На это развивающее, культурное вліяніе города наша литература не обращала до сихъ поръ вниманія, съ избыткомъ рисуя дурныя стороны городской жизни. Изслѣдователи и беллетристы какъ-то стороной проходили городъ, видя только его зады, и, возмущенные ихъ неприглядностью, съ отрадой и упованіемъ устремляли взоры въ деревню, гдѣ съ ними происходило обратное: они видѣли все хорошее деревни и сквозь розовые очки смотрѣли на дурное. Будучи слишкомъ правдивы, чтобы умолчать о послѣднемъ, они сейчасъ же находили или подыскивали «смягчающія вину обстоятельства», и въ результатѣ сложилось ходячее мнѣніе, что городъ губитъ, деревня – спасаетъ. О «трактирной цивилизаціи» написаны цѣлые трактаты, и въ публицистической, и въ беллетристической формѣ, но изнанка деревенской жизни если и фигурировала въ народнической литературѣ, то лишь какъ нѣчто наносное, временно привитое деревнѣ, которая сама по себѣ чиста и прекрасна. А между тѣмъ, деревня въ ея современномъ видѣ обладаетъ всѣми недостатками трактирной цивилизаціи, ея грязью, невѣжествомъ, развратомъ, и ни однимъ изъ ея достоинствъ. Да, достоинствъ, такъ какъ деревенская дичь и некультурность въ сравненіи даже съ трактирной цивилизаціей – поразительны. Главное, въ деревенской жизни не видно никакихъ культурныхъ зачатковъ. Здѣсь – одна борьба за существованіе, поставленная въ примитивные условія, мало чѣмъ отличающіяся отъ условій животной жизни.

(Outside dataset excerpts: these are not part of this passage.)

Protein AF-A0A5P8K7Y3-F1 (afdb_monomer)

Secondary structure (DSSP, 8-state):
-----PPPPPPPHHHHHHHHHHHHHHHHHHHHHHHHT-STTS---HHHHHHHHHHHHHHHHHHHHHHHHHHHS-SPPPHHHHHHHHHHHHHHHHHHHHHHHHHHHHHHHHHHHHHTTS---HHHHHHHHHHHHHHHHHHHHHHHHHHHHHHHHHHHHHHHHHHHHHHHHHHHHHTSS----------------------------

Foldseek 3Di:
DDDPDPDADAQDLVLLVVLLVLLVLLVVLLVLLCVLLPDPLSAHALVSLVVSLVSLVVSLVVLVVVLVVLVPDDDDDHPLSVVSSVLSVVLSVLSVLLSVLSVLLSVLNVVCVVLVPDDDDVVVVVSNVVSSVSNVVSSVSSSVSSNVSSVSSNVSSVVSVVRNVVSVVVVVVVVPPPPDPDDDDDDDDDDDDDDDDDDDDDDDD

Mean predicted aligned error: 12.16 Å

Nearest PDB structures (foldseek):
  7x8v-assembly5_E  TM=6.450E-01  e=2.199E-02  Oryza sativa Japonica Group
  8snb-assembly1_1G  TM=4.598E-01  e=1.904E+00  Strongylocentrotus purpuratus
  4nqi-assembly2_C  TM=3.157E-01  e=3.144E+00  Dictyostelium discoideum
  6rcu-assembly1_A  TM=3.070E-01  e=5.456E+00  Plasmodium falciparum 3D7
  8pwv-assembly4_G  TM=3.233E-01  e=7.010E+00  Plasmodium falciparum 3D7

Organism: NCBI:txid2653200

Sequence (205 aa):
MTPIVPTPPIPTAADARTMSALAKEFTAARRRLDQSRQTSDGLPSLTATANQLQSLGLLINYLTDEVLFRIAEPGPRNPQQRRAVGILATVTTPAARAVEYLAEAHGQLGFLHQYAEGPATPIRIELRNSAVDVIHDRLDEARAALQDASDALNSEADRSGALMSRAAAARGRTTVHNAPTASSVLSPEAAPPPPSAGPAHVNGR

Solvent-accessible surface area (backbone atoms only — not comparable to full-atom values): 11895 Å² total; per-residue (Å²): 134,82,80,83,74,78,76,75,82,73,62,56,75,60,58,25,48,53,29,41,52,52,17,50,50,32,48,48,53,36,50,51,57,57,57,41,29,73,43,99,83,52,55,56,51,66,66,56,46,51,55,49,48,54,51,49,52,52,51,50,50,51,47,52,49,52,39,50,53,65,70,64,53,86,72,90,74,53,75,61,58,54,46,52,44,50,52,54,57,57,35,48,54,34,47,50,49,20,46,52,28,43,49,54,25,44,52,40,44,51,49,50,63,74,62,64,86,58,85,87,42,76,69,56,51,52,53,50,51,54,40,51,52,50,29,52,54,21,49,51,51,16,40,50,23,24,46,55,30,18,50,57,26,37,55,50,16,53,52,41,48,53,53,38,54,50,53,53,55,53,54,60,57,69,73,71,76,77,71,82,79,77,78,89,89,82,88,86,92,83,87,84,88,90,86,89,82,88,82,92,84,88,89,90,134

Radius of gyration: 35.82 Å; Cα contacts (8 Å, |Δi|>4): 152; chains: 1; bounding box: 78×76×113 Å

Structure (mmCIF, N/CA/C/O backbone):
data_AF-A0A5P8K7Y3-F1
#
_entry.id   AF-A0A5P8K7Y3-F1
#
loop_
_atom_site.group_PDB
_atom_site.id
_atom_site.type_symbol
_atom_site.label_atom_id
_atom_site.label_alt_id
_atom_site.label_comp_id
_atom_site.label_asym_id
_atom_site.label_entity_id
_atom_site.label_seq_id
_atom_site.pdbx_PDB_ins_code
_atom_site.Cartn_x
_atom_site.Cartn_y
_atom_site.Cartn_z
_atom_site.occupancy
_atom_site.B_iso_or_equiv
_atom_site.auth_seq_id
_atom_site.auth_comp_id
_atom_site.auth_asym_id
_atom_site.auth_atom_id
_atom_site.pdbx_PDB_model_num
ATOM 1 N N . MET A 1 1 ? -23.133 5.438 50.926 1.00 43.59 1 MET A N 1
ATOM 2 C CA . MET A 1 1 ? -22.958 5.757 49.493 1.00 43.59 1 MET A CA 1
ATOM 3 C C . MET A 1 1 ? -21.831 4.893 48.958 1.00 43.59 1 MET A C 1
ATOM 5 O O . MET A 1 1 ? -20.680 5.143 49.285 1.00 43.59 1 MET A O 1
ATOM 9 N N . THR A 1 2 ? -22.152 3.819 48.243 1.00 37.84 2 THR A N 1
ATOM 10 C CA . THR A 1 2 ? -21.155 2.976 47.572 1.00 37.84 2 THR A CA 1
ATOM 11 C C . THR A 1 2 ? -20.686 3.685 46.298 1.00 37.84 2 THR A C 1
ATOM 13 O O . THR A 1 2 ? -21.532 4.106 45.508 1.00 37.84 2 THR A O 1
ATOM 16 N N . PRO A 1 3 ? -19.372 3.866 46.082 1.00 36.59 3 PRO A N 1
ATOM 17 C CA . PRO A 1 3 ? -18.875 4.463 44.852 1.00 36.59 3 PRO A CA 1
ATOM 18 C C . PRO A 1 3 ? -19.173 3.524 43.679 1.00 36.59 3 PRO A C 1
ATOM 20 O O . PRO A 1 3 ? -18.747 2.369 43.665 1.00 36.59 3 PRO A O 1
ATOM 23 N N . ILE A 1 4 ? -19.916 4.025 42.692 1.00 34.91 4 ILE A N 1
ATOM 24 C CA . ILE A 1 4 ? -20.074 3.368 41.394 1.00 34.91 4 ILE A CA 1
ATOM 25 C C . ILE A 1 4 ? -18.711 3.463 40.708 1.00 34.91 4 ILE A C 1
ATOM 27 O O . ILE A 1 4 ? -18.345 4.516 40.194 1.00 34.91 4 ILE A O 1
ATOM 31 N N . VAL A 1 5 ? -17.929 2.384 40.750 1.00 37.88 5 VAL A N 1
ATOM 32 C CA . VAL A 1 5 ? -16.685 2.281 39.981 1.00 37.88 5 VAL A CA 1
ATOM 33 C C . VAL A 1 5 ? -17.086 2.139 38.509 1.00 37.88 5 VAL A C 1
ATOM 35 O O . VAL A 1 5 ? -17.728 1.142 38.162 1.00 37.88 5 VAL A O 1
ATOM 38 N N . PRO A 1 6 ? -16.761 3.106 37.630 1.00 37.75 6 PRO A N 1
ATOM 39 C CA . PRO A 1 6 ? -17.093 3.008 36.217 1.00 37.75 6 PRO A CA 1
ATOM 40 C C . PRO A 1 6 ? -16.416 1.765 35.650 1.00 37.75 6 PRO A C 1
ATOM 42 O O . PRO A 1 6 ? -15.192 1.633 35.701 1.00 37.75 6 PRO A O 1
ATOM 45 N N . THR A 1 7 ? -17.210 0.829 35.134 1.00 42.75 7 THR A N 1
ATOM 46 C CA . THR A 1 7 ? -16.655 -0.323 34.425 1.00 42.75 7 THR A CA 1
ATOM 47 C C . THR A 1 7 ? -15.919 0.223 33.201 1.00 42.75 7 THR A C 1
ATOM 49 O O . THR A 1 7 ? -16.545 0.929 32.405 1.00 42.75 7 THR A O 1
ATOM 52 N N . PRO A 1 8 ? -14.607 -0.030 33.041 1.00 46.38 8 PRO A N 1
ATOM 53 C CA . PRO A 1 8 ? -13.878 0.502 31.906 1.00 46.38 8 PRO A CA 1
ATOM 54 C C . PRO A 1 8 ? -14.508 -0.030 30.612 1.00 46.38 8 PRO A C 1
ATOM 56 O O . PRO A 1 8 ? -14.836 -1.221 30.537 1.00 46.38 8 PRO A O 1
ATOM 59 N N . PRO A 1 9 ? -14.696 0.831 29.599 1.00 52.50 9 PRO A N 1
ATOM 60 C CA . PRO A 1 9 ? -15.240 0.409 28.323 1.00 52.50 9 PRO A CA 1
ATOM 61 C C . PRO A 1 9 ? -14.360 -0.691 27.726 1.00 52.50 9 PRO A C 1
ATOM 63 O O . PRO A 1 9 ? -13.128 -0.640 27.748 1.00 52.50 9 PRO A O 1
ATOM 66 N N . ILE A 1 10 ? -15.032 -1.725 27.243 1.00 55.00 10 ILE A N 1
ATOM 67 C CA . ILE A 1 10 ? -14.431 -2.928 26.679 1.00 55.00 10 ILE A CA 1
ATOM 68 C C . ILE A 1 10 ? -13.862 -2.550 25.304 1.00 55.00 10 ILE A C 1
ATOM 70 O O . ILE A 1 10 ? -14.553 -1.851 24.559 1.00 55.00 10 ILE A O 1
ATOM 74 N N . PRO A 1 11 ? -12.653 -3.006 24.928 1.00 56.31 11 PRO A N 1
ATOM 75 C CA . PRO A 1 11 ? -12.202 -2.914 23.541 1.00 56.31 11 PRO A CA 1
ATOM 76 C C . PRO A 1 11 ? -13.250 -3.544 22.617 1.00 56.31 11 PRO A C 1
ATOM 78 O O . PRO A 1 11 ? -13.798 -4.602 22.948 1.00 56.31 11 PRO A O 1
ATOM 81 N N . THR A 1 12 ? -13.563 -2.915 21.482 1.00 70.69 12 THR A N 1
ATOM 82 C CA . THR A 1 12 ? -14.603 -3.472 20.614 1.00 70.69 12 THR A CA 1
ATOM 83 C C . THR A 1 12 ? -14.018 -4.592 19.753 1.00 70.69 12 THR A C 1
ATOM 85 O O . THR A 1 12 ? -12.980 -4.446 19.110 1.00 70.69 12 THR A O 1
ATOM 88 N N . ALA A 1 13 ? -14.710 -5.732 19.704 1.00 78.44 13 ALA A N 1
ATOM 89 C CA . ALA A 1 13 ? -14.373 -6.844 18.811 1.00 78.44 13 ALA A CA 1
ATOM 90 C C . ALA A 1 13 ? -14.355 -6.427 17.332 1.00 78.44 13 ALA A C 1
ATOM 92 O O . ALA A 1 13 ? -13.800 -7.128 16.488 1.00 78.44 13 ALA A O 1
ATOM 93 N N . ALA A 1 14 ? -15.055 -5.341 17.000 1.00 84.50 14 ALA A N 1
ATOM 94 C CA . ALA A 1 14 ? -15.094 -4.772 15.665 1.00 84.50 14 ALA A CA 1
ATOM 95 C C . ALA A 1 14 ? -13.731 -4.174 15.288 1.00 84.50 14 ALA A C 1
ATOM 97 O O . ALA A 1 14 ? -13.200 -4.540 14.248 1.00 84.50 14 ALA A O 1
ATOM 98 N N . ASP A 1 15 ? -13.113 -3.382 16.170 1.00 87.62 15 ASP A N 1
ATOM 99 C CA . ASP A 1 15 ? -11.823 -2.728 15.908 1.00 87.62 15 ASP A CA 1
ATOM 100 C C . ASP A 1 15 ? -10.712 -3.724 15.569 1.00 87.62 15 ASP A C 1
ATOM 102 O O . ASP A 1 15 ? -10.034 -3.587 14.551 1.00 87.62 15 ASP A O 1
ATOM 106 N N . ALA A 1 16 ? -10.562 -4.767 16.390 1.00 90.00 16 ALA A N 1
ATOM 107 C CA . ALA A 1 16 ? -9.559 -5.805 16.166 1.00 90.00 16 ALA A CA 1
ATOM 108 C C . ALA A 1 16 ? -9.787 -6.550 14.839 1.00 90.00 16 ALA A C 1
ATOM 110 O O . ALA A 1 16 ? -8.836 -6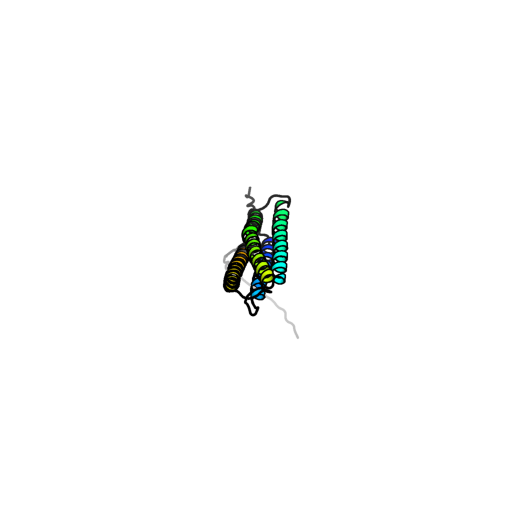.854 14.119 1.00 90.00 16 ALA A O 1
ATOM 111 N N . ARG A 1 17 ?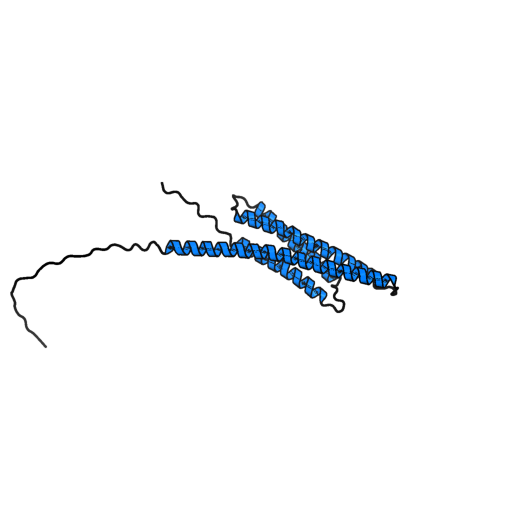 -11.053 -6.818 14.488 1.00 90.31 17 ARG A N 1
ATOM 112 C CA . ARG A 1 17 ? -11.409 -7.473 13.222 1.00 90.31 17 ARG A CA 1
ATOM 113 C C . ARG A 1 17 ? -11.115 -6.581 12.021 1.00 90.31 17 ARG A C 1
ATOM 115 O O . ARG A 1 17 ? -10.531 -7.079 11.064 1.00 90.31 17 ARG A O 1
ATOM 122 N N . THR A 1 18 ? -11.461 -5.295 12.083 1.00 92.31 18 THR A N 1
ATOM 123 C CA . THR A 1 18 ? -11.161 -4.329 11.016 1.00 92.31 18 THR A CA 1
ATOM 124 C C . THR A 1 18 ? -9.657 -4.216 10.788 1.00 92.31 18 THR A C 1
ATOM 126 O O . THR A 1 18 ? -9.202 -4.346 9.654 1.00 92.31 18 THR A O 1
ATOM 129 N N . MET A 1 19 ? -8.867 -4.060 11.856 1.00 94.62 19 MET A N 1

Нѣтъ, къ сожалѣнію, ничего не преувеличилъ г. Чеховъ. Онъ только какъ художникъ собралъ отдѣльныя, разсѣянныя черты, изобразивъ ихъ въ видѣ общей картины житья-бытья Халуевки. Такой конкретной Халуевки, можетъ быть, вы и не найдете. Но въ десяткахъ тысячъ «Халуевокъ», разсѣянныхъ по обширному лицу «пошехонской стороны», вы встрѣтите все то, что имъ описано, а во многихъ – многое и похуже…

* * *

Мало книгъ можно указать настолько поучительныхъ, какъ «Въ голодный годъ» В. Г. Короленко, вышедшая недавно третьимъ изданіемъ. Изъ всей литературы голоднаго года уцѣлѣла только она одна, но и ея довольно, чтобы составить себѣ ясное представленіе какъ о самомъ голодномъ родѣ, такъ и о томъ, какое огромное значеніе долженъ былъ онъ получить въ развитіи общественнаго самосознанія. Въ исторіи народнаго хозяйства онъ послужилъ гранью, годомъ перелома, когда давно назрѣвавшія внутри деревни явленія «разлада» и «антагонизма» прорвались и выступили наружу. Одновременно съ этимъ въ сознаніи общества тоже насталъ переломъ, обнаружившійся рѣзко и громко въ литературѣ. Разочарованіе въ народнической доктринѣ, недовѣріе къ упованіямъ, возлагавшимся на общину, и все болѣе и болѣе выяснившаяся иллюзорность ея, получила въ этотъ годъ полное подтвержденіе.